* [WHAT THE TASK ASKS]: Please repeat, from the entries that follow, the lines from the one containing "ATOM 3 C C ." through the one containing "ATOM 70 C CA" exactly, adding nothing.

* [EXTRACTED INFORMATION]:

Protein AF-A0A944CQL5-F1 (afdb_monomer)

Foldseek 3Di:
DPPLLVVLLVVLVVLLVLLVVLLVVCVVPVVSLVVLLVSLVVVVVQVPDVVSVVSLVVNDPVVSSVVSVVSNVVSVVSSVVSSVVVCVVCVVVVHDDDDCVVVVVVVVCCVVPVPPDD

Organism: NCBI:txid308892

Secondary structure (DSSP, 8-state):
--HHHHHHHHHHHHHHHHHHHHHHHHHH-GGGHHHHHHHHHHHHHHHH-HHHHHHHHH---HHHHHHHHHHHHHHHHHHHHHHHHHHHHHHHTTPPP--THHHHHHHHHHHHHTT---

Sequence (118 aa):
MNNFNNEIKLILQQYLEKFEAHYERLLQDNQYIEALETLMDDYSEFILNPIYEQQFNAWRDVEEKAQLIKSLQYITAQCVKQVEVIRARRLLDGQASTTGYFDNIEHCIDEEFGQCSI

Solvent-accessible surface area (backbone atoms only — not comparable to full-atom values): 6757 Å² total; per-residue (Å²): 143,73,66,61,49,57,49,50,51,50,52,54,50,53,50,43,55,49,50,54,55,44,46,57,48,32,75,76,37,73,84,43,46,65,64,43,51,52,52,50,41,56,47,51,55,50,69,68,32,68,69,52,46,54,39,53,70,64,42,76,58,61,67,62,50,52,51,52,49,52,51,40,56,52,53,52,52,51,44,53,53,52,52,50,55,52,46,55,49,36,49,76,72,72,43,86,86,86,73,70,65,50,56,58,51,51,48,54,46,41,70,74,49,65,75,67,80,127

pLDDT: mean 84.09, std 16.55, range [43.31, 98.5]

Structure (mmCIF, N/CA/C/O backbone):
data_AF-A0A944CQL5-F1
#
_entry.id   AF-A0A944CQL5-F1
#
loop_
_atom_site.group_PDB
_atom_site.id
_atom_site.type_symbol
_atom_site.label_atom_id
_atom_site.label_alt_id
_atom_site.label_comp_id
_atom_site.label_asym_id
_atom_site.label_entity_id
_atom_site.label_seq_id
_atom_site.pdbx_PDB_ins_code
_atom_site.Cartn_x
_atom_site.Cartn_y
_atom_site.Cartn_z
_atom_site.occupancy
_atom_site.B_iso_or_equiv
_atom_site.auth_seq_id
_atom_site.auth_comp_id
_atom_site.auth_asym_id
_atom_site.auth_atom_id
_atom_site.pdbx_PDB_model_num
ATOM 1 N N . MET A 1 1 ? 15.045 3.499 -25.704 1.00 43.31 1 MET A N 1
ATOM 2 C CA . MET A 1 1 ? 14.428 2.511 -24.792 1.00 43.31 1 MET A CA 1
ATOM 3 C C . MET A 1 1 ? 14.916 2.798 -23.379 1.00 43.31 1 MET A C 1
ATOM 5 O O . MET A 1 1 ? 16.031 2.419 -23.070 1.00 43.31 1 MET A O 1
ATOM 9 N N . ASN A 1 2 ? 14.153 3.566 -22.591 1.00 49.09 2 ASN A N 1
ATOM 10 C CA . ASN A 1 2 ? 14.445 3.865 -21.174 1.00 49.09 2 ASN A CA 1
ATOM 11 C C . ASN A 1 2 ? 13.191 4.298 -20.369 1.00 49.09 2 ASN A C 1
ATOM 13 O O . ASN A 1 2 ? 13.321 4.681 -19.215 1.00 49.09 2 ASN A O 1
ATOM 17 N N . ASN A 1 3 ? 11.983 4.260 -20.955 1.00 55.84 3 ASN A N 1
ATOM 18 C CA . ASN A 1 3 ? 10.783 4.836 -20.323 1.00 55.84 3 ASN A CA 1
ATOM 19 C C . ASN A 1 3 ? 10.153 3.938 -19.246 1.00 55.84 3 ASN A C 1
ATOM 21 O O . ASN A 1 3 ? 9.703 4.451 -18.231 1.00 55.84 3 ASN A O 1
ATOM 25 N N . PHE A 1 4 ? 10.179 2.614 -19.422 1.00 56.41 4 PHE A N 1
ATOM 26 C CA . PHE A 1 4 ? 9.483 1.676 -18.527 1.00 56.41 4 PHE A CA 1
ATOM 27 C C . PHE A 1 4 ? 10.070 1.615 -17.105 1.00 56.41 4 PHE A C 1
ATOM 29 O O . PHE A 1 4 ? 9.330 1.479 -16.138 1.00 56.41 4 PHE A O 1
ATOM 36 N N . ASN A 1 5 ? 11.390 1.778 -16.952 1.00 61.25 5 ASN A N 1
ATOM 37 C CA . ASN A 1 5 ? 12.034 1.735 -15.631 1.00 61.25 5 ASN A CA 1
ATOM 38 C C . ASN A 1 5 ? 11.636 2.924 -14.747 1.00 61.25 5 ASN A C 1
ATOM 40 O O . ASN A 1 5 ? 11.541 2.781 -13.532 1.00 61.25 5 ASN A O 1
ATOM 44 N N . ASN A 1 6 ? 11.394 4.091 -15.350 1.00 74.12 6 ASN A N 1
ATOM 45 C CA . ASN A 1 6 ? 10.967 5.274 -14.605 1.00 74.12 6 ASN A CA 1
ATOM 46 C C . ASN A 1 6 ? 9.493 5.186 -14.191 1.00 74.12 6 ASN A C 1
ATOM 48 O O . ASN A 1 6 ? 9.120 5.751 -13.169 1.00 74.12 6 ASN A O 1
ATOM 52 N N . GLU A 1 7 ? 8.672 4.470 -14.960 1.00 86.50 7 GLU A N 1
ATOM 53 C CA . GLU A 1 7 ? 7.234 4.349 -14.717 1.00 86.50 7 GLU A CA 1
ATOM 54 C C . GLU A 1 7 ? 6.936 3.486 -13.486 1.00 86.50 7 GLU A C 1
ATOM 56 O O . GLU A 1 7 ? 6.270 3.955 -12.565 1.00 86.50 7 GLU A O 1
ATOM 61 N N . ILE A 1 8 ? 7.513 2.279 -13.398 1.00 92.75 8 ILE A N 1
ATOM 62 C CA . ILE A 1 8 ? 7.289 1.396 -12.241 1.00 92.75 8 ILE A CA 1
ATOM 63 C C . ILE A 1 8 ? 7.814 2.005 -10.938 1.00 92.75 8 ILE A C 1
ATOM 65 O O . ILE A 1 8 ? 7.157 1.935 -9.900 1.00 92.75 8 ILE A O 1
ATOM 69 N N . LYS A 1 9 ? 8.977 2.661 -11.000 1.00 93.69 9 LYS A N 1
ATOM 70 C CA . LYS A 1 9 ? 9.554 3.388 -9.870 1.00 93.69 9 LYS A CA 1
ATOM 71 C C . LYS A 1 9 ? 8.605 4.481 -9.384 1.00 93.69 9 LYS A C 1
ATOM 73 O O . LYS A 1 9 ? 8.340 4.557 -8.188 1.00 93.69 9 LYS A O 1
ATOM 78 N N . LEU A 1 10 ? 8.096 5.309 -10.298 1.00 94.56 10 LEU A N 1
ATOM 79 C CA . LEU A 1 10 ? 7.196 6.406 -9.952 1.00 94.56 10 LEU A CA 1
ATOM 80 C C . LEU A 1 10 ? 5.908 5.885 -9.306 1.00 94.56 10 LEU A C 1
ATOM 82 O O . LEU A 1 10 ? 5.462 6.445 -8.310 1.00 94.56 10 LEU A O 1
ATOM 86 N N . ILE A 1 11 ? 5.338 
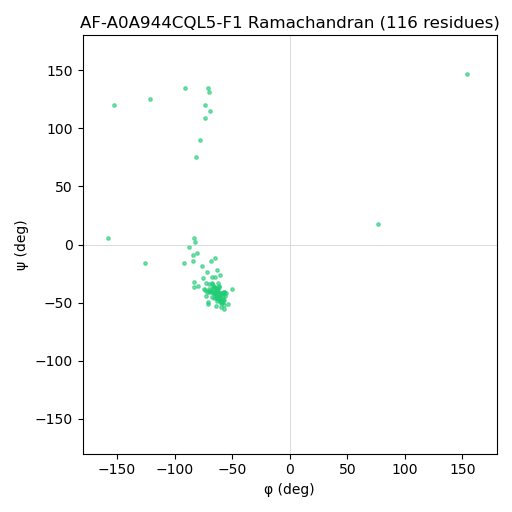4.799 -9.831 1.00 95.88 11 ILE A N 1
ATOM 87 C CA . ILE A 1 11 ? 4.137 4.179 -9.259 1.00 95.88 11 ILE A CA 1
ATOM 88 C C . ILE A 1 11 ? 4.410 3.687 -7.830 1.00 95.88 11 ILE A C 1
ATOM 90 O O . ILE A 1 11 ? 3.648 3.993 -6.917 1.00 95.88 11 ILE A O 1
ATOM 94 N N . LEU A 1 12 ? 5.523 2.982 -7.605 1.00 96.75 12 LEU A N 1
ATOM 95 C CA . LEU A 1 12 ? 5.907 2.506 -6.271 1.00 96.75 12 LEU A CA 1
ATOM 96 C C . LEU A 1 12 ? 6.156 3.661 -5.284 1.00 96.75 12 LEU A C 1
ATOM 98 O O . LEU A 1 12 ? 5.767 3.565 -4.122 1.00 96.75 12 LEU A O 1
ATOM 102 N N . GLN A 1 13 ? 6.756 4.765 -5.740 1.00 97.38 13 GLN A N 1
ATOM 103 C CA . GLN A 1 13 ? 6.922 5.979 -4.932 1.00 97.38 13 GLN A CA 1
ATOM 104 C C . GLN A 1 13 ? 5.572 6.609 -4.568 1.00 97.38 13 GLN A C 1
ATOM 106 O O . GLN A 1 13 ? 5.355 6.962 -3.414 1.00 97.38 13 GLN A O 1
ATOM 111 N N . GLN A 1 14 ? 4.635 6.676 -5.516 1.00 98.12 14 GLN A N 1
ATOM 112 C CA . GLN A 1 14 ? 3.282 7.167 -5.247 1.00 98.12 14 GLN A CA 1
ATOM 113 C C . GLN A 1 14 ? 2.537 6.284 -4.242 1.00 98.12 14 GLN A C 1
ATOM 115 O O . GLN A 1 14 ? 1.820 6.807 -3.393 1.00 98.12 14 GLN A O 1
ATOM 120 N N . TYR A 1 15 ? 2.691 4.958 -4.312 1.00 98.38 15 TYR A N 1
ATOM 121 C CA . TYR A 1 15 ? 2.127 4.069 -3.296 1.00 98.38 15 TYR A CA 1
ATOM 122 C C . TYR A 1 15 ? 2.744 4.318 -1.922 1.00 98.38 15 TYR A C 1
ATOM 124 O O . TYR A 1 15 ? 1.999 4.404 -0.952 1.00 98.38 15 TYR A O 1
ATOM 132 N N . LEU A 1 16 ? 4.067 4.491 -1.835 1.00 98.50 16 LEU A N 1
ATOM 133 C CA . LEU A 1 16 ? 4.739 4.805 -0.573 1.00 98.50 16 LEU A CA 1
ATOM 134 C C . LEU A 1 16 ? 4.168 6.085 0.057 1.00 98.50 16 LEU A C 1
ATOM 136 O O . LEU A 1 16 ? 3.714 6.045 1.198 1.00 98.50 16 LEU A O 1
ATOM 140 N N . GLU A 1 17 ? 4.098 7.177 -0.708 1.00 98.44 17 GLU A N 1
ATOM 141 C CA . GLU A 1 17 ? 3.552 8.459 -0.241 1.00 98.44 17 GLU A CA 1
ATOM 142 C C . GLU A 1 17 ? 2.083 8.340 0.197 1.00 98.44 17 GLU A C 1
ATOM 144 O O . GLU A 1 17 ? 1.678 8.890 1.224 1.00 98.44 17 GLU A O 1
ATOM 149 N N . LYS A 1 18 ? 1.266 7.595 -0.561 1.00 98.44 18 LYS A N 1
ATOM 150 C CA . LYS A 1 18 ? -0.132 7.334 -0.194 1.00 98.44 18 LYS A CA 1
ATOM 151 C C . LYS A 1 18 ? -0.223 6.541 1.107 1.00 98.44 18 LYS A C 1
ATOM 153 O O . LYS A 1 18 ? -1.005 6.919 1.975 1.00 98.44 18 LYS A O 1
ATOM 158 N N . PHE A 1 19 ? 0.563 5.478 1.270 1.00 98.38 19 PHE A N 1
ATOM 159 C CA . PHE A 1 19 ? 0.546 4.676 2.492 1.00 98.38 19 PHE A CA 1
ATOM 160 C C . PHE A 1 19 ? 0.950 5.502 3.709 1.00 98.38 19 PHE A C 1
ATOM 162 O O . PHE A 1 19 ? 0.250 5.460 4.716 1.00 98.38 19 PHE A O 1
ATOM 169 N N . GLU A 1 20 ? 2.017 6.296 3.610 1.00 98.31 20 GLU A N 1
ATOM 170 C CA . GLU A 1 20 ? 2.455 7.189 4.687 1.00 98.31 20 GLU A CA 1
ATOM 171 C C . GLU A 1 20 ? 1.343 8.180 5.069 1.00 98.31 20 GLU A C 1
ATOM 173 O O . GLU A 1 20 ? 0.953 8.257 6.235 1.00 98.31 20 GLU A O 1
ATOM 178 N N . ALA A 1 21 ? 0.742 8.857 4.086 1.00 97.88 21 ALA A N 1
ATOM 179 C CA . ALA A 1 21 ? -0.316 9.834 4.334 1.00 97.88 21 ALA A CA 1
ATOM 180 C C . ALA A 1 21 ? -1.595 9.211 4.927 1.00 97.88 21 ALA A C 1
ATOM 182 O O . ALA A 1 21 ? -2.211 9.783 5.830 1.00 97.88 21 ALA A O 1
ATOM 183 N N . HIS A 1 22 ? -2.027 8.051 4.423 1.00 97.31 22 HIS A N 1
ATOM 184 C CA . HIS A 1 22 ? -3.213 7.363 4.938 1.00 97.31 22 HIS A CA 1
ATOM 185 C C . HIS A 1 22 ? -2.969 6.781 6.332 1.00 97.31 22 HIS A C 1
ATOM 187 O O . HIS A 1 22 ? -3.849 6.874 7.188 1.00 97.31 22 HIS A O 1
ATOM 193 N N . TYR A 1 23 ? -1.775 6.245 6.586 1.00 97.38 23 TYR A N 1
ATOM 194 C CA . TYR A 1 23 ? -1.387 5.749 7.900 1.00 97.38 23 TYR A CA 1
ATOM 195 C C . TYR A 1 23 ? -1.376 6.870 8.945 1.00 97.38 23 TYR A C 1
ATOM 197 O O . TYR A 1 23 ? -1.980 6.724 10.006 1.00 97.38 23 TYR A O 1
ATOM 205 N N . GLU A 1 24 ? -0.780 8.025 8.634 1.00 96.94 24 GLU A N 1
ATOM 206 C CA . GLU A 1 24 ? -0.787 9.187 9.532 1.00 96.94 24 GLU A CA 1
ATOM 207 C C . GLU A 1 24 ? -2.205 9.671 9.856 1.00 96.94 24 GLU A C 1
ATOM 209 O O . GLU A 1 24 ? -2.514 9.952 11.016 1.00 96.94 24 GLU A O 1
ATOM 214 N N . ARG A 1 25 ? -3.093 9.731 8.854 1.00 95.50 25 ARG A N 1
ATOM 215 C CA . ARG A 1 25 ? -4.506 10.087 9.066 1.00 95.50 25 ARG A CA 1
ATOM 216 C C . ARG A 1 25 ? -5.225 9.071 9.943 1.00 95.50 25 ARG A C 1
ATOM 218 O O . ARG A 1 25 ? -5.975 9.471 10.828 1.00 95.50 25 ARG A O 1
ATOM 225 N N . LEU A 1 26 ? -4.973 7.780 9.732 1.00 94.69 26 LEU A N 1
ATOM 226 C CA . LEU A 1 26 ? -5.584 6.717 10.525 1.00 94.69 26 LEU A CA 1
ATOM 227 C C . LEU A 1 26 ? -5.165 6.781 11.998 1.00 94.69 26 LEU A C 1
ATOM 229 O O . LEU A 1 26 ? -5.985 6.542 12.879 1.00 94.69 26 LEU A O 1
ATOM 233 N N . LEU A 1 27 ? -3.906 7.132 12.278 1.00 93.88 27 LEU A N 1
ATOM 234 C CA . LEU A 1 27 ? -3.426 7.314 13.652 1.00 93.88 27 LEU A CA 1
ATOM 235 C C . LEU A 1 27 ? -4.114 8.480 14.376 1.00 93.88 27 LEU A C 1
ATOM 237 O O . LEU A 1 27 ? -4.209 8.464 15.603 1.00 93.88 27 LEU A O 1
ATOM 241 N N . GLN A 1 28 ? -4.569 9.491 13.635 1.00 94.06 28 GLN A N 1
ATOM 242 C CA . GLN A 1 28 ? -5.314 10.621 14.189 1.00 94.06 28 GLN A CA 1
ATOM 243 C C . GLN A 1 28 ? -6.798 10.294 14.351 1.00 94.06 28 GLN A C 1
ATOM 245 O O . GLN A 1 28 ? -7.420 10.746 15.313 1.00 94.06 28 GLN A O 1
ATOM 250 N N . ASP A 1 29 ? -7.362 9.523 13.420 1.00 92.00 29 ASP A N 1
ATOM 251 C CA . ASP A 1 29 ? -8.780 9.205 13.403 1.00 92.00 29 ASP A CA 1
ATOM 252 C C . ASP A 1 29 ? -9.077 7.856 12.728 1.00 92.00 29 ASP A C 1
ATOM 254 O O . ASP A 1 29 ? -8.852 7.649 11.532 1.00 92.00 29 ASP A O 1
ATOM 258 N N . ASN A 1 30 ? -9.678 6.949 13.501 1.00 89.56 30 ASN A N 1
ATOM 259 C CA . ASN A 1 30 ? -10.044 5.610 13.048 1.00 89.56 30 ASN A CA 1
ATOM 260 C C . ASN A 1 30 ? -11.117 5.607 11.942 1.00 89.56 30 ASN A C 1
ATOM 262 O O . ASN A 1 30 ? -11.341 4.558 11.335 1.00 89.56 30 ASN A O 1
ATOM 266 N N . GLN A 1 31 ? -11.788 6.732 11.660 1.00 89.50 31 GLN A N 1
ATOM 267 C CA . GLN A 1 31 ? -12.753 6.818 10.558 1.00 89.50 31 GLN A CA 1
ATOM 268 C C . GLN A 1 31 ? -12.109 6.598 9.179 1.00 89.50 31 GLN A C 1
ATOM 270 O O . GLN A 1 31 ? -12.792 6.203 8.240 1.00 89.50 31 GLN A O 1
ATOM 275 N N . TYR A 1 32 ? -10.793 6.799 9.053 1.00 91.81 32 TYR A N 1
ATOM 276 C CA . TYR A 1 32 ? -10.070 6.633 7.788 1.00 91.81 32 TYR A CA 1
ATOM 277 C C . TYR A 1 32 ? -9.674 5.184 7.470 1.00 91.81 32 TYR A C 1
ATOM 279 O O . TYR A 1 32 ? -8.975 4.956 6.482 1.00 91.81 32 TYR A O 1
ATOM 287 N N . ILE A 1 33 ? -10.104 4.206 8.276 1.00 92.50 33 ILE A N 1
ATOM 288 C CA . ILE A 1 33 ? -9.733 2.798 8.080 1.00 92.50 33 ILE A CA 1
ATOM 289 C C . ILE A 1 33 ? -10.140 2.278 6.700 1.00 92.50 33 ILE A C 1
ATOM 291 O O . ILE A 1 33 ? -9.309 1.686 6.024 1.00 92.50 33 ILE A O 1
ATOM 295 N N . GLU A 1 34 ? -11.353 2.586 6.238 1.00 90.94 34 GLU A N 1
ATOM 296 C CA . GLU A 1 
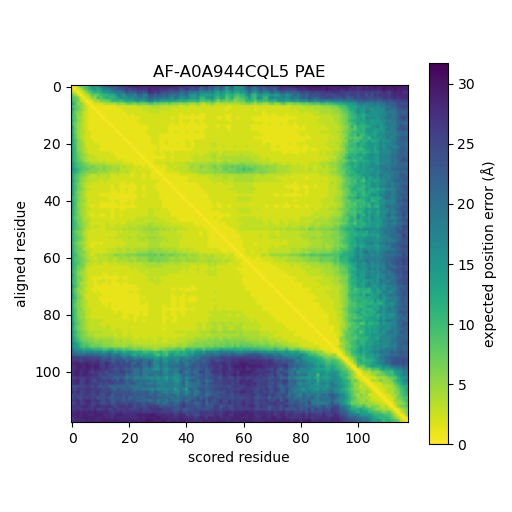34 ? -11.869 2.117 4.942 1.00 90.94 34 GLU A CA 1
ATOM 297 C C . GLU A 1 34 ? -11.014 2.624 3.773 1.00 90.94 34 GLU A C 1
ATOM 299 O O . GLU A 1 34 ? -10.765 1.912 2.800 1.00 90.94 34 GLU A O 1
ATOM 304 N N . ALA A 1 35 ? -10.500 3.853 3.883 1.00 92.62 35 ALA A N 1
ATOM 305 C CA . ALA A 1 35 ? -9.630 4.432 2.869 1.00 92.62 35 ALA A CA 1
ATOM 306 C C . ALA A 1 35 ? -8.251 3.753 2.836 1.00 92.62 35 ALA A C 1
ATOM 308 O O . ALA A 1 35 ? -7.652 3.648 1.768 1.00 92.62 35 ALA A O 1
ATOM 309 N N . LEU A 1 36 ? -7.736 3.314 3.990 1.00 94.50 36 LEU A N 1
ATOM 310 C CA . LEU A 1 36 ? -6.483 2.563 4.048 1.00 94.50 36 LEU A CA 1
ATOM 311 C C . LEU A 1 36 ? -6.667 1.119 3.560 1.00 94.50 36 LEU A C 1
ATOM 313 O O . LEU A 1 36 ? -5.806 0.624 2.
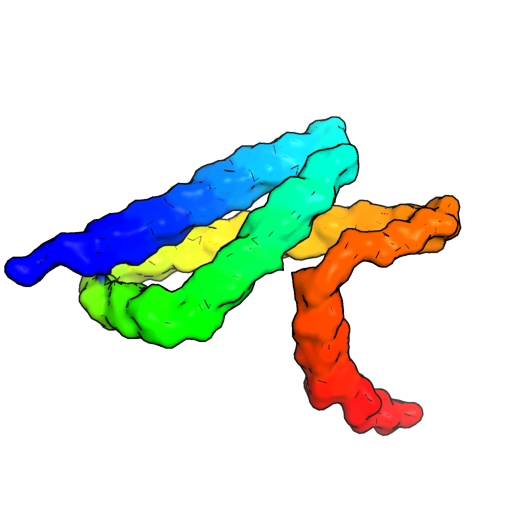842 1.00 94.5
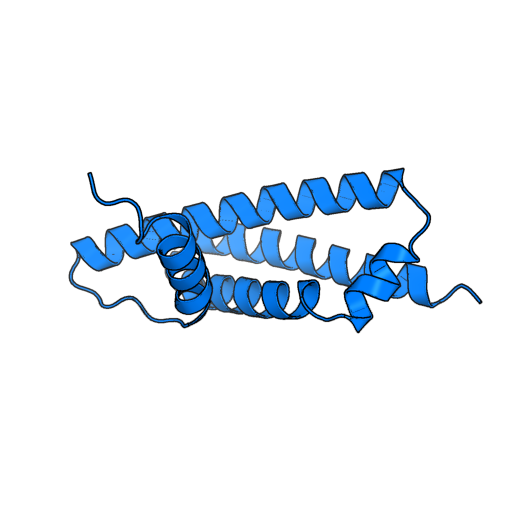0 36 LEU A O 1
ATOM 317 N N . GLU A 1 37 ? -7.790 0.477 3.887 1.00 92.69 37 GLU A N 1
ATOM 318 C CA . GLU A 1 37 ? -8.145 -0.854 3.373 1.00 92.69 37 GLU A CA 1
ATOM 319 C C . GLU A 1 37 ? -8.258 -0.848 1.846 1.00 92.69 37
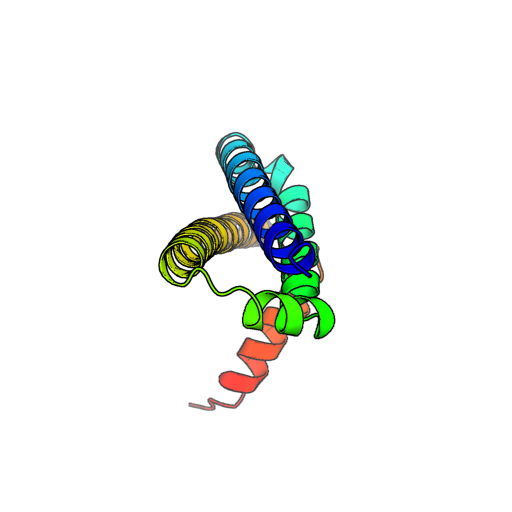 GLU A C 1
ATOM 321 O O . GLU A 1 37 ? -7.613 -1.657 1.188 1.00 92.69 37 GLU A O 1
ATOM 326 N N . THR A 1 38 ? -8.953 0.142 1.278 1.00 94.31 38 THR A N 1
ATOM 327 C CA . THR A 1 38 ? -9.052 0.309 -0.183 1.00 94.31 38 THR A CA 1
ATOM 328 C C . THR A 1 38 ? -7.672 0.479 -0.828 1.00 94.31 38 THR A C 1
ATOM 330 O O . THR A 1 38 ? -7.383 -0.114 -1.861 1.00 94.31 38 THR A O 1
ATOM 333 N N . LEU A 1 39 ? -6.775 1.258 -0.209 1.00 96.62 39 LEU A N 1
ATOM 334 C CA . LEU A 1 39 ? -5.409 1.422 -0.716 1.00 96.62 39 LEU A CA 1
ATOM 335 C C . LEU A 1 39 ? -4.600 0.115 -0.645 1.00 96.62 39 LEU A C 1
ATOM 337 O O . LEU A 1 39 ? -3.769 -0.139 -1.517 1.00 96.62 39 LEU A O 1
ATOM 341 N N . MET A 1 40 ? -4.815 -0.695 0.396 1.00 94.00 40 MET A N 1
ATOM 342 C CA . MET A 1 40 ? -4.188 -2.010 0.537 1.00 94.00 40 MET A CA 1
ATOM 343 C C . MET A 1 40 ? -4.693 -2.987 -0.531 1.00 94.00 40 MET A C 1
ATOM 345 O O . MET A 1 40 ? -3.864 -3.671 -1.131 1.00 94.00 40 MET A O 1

* [OUTPUT FOR THIS EXERCISE]:
ATOM 3 C C . MET A 1 1 ? 14.916 2.798 -23.379 1.00 43.31 1 MET A C 1
ATOM 5 O O . MET A 1 1 ? 16.031 2.419 -23.070 1.00 43.31 1 MET A O 1
ATOM 9 N N . ASN A 1 2 ? 14.153 3.566 -22.591 1.00 49.09 2 ASN A N 1
ATOM 10 C CA . ASN A 1 2 ? 14.445 3.865 -21.174 1.00 49.09 2 ASN A CA 1
ATOM 11 C C . ASN A 1 2 ? 13.191 4.298 -20.369 1.00 49.09 2 ASN A C 1
ATOM 13 O O . ASN A 1 2 ? 13.321 4.681 -19.215 1.00 49.09 2 ASN A O 1
ATOM 17 N N . ASN A 1 3 ? 11.983 4.260 -20.955 1.00 55.84 3 ASN A N 1
ATOM 18 C CA . ASN A 1 3 ? 10.783 4.836 -20.323 1.00 55.84 3 ASN A CA 1
ATOM 19 C C . ASN A 1 3 ? 10.153 3.938 -19.246 1.00 55.84 3 ASN A C 1
ATOM 21 O O . ASN A 1 3 ? 9.703 4.451 -18.231 1.00 55.84 3 ASN A O 1
ATOM 25 N N . PHE A 1 4 ? 10.179 2.614 -19.422 1.00 56.41 4 PHE A N 1
ATOM 26 C CA . PHE A 1 4 ? 9.483 1.676 -18.527 1.00 56.41 4 PHE A CA 1
ATOM 27 C C . PHE A 1 4 ? 10.070 1.615 -17.105 1.00 56.41 4 PHE A C 1
ATOM 29 O O . PHE A 1 4 ? 9.330 1.479 -16.138 1.00 56.41 4 PHE A O 1
ATOM 36 N N . ASN A 1 5 ? 11.390 1.778 -16.952 1.00 61.25 5 ASN A N 1
ATOM 37 C CA . ASN A 1 5 ? 12.034 1.735 -15.631 1.00 61.25 5 ASN A CA 1
ATOM 38 C C . ASN A 1 5 ? 11.636 2.924 -14.747 1.00 61.25 5 ASN A C 1
ATOM 40 O O . ASN A 1 5 ? 11.541 2.781 -13.532 1.00 61.25 5 ASN A O 1
ATOM 44 N N . ASN A 1 6 ? 11.394 4.091 -15.350 1.00 74.12 6 ASN A N 1
ATOM 45 C CA . ASN A 1 6 ? 10.967 5.274 -14.605 1.00 74.12 6 ASN A CA 1
ATOM 46 C C . ASN A 1 6 ? 9.493 5.186 -14.191 1.00 74.12 6 ASN A C 1
ATOM 48 O O . ASN A 1 6 ? 9.120 5.751 -13.169 1.00 74.12 6 ASN A O 1
ATOM 52 N N . GLU A 1 7 ? 8.672 4.470 -14.960 1.00 86.50 7 GLU A N 1
ATOM 53 C CA . GLU A 1 7 ? 7.234 4.349 -14.717 1.00 86.50 7 GLU A CA 1
ATOM 54 C C . GLU A 1 7 ? 6.936 3.486 -13.486 1.00 86.50 7 GLU A C 1
ATOM 56 O O . GLU A 1 7 ? 6.270 3.955 -12.565 1.00 86.50 7 GLU A O 1
ATOM 61 N N . ILE A 1 8 ? 7.513 2.279 -13.398 1.00 92.75 8 ILE A N 1
ATOM 62 C CA . ILE A 1 8 ? 7.289 1.396 -12.241 1.00 92.75 8 ILE A CA 1
ATOM 63 C C . ILE A 1 8 ? 7.814 2.005 -10.938 1.00 92.75 8 ILE A C 1
ATOM 65 O O . ILE A 1 8 ? 7.157 1.935 -9.900 1.00 92.75 8 ILE A O 1
ATOM 69 N N . LYS A 1 9 ? 8.977 2.661 -11.000 1.00 93.69 9 LYS A N 1
ATOM 70 C CA . LYS A 1 9 ? 9.554 3.388 -9.870 1.00 93.69 9 LYS A CA 1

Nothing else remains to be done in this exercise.